[Stored items]
-- Opening Marker --
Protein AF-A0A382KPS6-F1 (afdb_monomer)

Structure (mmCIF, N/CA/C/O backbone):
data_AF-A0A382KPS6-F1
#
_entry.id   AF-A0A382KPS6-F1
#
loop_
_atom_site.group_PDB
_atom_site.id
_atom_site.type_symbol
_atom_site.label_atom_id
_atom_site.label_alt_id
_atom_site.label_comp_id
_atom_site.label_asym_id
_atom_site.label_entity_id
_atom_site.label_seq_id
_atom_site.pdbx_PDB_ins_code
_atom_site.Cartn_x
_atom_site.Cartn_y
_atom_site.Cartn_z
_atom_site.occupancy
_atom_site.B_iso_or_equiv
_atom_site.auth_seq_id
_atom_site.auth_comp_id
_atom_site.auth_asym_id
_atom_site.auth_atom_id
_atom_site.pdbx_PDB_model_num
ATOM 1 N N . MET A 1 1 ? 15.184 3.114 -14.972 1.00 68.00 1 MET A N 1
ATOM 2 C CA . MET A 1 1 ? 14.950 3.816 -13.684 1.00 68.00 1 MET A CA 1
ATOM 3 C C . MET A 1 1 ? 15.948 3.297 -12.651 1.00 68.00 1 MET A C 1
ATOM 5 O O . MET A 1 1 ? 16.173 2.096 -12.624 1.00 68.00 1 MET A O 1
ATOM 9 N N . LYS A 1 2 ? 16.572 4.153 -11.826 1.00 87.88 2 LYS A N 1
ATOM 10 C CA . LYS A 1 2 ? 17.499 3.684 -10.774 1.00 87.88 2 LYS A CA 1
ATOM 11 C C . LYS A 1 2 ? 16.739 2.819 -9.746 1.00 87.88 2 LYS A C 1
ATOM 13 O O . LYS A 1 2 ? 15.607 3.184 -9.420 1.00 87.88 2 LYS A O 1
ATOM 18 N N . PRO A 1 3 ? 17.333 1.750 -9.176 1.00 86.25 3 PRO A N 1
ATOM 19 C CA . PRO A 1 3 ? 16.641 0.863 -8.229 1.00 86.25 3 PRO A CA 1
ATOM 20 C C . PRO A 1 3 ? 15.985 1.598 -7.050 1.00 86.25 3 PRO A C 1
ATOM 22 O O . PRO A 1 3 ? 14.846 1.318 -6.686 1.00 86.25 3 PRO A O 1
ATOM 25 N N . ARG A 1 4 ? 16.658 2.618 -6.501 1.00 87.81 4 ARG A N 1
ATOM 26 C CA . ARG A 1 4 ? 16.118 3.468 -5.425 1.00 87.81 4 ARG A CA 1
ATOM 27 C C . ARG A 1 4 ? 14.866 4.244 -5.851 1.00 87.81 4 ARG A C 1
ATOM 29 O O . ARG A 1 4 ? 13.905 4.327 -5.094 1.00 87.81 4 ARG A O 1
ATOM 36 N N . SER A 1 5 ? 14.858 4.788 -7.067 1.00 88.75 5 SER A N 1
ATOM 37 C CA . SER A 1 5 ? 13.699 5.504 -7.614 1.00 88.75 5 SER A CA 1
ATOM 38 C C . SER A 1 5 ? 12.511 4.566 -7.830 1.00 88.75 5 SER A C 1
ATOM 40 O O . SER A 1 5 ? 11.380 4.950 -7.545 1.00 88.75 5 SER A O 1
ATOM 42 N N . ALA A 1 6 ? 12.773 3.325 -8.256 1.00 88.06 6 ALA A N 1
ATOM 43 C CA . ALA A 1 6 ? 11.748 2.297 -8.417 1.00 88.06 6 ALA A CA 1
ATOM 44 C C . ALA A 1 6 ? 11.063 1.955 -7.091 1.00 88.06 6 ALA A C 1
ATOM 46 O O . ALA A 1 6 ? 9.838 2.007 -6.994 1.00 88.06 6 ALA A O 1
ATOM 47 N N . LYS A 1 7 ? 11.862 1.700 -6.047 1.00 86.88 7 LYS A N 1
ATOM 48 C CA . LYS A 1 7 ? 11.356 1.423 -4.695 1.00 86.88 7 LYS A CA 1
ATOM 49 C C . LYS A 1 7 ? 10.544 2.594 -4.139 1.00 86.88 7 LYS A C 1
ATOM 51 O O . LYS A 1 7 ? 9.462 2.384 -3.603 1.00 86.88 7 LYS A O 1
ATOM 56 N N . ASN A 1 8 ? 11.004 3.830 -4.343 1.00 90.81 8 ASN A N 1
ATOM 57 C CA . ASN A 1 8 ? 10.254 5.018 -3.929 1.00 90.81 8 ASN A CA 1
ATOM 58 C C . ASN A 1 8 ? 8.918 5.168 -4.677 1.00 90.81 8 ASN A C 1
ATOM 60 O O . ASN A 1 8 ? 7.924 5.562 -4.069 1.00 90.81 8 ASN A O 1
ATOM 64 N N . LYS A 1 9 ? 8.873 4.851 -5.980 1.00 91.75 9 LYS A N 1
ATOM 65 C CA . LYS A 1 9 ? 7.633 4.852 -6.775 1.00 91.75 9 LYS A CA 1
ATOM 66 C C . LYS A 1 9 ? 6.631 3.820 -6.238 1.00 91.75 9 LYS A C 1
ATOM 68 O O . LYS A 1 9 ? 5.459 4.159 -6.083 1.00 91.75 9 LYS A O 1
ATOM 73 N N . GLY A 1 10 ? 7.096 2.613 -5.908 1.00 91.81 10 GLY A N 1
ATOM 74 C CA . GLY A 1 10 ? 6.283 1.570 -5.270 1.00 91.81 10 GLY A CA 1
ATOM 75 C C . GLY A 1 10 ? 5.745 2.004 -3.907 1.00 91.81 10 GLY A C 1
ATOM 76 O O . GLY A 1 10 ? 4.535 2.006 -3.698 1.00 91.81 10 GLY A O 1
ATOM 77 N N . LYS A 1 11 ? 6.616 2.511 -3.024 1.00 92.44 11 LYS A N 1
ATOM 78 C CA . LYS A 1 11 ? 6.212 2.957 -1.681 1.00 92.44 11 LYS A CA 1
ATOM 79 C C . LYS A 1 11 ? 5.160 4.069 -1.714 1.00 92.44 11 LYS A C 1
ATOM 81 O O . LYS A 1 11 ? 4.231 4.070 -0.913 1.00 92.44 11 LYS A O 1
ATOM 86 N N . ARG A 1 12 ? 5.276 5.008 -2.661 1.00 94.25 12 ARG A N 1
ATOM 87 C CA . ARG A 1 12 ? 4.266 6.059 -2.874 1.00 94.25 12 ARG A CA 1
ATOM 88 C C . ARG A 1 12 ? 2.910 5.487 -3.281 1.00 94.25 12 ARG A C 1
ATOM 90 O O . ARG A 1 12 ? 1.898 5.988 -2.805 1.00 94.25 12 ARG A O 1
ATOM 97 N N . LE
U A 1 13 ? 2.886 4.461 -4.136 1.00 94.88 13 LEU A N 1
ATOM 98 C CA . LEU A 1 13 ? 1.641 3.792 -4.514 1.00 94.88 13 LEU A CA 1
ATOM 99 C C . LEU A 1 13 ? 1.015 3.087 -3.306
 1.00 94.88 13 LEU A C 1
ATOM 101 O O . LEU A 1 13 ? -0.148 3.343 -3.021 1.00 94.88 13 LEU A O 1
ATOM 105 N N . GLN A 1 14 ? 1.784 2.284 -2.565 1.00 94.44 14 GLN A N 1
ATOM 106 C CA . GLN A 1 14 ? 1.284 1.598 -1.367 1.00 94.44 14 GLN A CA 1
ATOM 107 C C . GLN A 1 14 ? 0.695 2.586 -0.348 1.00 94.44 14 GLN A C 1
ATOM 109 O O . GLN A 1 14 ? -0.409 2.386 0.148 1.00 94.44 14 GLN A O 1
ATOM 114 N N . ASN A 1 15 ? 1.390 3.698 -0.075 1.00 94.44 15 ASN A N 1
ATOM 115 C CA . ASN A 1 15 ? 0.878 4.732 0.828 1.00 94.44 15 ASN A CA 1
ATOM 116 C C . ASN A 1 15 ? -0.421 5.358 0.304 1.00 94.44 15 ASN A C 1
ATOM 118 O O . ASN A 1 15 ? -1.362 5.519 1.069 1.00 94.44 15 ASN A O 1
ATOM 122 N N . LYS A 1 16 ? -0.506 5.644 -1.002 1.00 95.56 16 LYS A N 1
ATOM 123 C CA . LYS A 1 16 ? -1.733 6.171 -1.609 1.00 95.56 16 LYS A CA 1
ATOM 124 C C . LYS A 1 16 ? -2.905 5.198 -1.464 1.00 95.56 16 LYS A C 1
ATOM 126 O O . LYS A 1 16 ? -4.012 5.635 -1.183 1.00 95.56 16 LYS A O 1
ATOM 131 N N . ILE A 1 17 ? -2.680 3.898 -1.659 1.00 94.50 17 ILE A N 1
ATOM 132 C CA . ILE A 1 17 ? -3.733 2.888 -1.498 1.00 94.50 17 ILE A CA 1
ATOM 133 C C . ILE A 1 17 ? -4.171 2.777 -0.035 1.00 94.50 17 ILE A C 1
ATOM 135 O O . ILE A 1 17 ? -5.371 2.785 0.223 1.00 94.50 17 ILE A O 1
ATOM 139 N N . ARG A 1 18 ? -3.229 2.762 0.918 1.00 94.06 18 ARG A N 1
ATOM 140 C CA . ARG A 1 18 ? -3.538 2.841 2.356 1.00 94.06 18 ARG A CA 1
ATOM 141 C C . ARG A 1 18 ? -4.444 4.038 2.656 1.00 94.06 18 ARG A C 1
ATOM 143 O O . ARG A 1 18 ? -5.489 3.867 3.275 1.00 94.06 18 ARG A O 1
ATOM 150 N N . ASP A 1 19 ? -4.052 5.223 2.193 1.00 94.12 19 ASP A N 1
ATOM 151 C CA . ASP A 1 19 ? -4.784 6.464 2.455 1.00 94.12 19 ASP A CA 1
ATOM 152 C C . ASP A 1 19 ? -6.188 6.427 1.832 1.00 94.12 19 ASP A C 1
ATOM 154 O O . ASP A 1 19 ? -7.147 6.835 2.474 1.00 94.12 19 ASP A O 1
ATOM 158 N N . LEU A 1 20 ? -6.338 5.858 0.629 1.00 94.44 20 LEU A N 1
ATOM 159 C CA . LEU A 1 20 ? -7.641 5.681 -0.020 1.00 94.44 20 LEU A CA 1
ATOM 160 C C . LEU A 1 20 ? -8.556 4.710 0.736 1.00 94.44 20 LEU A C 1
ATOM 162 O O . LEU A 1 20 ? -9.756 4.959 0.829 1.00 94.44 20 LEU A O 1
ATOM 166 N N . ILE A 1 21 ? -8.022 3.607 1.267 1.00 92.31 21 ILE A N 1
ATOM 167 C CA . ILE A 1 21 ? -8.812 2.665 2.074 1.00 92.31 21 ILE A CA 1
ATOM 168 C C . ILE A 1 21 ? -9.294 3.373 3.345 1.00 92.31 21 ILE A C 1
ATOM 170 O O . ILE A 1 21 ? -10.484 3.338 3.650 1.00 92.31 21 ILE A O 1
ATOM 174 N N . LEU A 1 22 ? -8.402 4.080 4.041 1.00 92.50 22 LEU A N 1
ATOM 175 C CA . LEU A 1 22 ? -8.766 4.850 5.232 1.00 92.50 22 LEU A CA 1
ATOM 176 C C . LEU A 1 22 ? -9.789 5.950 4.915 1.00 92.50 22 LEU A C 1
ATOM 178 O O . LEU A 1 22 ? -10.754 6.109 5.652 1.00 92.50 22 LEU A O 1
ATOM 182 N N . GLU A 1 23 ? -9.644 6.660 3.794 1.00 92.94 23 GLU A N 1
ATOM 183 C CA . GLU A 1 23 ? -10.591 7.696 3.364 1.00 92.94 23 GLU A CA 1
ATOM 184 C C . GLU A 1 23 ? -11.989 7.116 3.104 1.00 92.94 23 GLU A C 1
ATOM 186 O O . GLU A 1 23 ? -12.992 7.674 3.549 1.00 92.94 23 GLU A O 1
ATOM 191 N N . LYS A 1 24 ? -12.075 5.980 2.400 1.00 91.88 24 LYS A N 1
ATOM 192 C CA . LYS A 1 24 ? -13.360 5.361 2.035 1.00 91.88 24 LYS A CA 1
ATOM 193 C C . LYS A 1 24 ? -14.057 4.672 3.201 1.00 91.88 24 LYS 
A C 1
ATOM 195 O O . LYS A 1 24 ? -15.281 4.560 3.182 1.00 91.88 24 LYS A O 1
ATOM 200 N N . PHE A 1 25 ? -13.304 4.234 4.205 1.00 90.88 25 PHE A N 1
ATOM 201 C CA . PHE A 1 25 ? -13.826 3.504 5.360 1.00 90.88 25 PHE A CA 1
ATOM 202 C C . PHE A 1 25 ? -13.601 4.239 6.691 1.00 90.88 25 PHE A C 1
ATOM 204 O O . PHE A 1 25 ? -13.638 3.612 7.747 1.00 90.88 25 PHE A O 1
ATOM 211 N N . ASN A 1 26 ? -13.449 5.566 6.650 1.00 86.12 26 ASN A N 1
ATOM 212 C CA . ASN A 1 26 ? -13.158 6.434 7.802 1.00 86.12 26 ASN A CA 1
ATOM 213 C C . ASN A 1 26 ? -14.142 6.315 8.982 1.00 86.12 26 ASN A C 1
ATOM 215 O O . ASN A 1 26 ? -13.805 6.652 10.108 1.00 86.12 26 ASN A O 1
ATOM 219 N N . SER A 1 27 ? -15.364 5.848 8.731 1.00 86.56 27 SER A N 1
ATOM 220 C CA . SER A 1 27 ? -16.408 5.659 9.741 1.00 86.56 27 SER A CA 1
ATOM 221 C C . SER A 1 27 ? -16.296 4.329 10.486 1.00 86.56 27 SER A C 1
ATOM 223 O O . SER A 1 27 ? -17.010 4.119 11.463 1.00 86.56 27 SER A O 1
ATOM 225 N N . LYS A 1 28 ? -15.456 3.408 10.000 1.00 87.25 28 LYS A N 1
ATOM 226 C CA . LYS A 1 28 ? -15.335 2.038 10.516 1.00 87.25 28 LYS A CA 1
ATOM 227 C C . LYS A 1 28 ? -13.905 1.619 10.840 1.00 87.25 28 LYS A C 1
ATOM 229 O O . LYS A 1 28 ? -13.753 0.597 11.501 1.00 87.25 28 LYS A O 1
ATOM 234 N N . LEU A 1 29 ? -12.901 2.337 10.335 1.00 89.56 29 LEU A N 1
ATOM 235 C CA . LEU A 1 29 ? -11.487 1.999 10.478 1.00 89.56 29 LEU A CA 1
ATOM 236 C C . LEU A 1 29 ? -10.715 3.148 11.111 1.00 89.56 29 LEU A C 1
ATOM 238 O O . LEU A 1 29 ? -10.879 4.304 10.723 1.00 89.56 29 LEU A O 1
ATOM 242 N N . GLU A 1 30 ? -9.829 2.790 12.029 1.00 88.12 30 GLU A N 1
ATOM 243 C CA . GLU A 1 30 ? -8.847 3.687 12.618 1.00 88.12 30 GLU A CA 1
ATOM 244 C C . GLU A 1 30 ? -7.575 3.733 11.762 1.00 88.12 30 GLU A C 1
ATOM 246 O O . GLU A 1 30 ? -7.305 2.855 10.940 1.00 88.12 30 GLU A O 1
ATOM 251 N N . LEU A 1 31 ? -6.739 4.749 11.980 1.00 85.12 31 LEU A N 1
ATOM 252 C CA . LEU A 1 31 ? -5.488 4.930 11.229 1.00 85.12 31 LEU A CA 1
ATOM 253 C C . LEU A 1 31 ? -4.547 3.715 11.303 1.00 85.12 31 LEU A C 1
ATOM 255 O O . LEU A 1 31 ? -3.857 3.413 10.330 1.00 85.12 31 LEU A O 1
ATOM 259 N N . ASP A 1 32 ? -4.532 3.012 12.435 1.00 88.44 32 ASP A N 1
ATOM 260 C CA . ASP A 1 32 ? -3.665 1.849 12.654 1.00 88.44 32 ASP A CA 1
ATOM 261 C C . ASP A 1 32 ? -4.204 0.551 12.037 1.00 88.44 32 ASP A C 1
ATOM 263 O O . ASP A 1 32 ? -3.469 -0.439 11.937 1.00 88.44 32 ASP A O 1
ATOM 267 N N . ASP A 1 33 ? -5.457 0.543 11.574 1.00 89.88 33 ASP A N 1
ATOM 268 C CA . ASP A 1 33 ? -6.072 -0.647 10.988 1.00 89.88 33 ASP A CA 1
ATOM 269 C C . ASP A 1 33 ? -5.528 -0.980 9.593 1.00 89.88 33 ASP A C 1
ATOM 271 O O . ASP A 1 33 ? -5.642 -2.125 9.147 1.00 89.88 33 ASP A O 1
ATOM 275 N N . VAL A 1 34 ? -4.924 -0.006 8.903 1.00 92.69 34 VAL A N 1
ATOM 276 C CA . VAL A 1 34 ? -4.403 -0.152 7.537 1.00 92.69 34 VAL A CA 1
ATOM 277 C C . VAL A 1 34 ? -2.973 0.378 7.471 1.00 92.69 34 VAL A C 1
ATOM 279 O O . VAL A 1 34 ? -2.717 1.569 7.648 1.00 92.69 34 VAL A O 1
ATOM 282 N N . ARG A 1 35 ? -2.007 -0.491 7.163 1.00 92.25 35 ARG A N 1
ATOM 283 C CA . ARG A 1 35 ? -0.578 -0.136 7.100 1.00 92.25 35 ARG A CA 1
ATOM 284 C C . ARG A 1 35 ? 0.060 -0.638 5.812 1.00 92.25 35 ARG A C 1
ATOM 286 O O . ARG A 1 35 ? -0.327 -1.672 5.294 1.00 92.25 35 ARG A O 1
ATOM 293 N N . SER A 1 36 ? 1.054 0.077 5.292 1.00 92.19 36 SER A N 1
-- Closing Marker --
• _Try it_:
The lines above from the one containing "ATOM 58 C C" through the one containing "ATOM 76 O O" are to be set down exactly, and no others.

• _Answer to the problem_:
ATOM 58 C C . ASN A 1 8 ? 8.918 5.168 -4.677 1.00 90.81 8 ASN A C 1
ATOM 60 O O . ASN A 1 8 ? 7.924 5.562 -4.069 1.00 90.81 8 ASN A O 1
ATOM 64 N N . LYS A 1 9 ? 8.873 4.851 -5.980 1.00 91.75 9 LYS A N 1
ATOM 65 C CA . LYS A 1 9 ? 7.633 4.852 -6.775 1.00 91.75 9 LYS A CA 1
ATOM 66 C C . LYS A 1 9 ? 6.631 3.820 -6.238 1.00 91.75 9 LYS A C 1
ATOM 68 O O . LYS A 1 9 ? 5.459 4.159 -6.083 1.00 91.75 9 LYS A O 1
ATOM 73 N N . GLY A 1 10 ? 7.096 2.613 -5.908 1.00 91.81 10 GLY A N 1
ATOM 74 C CA . GLY A 1 10 ? 6.283 1.570 -5.270 1.00 91.81 10 GLY A CA 1
ATOM 75 C C . GLY A 1 10 ? 5.745 2.004 -3.907 1.00 91.81 10 GLY A C 1
ATOM 76 O O . GLY A 1 10 ? 4.535 2.006 -3.698 1.00 91.81 10 GLY A O 1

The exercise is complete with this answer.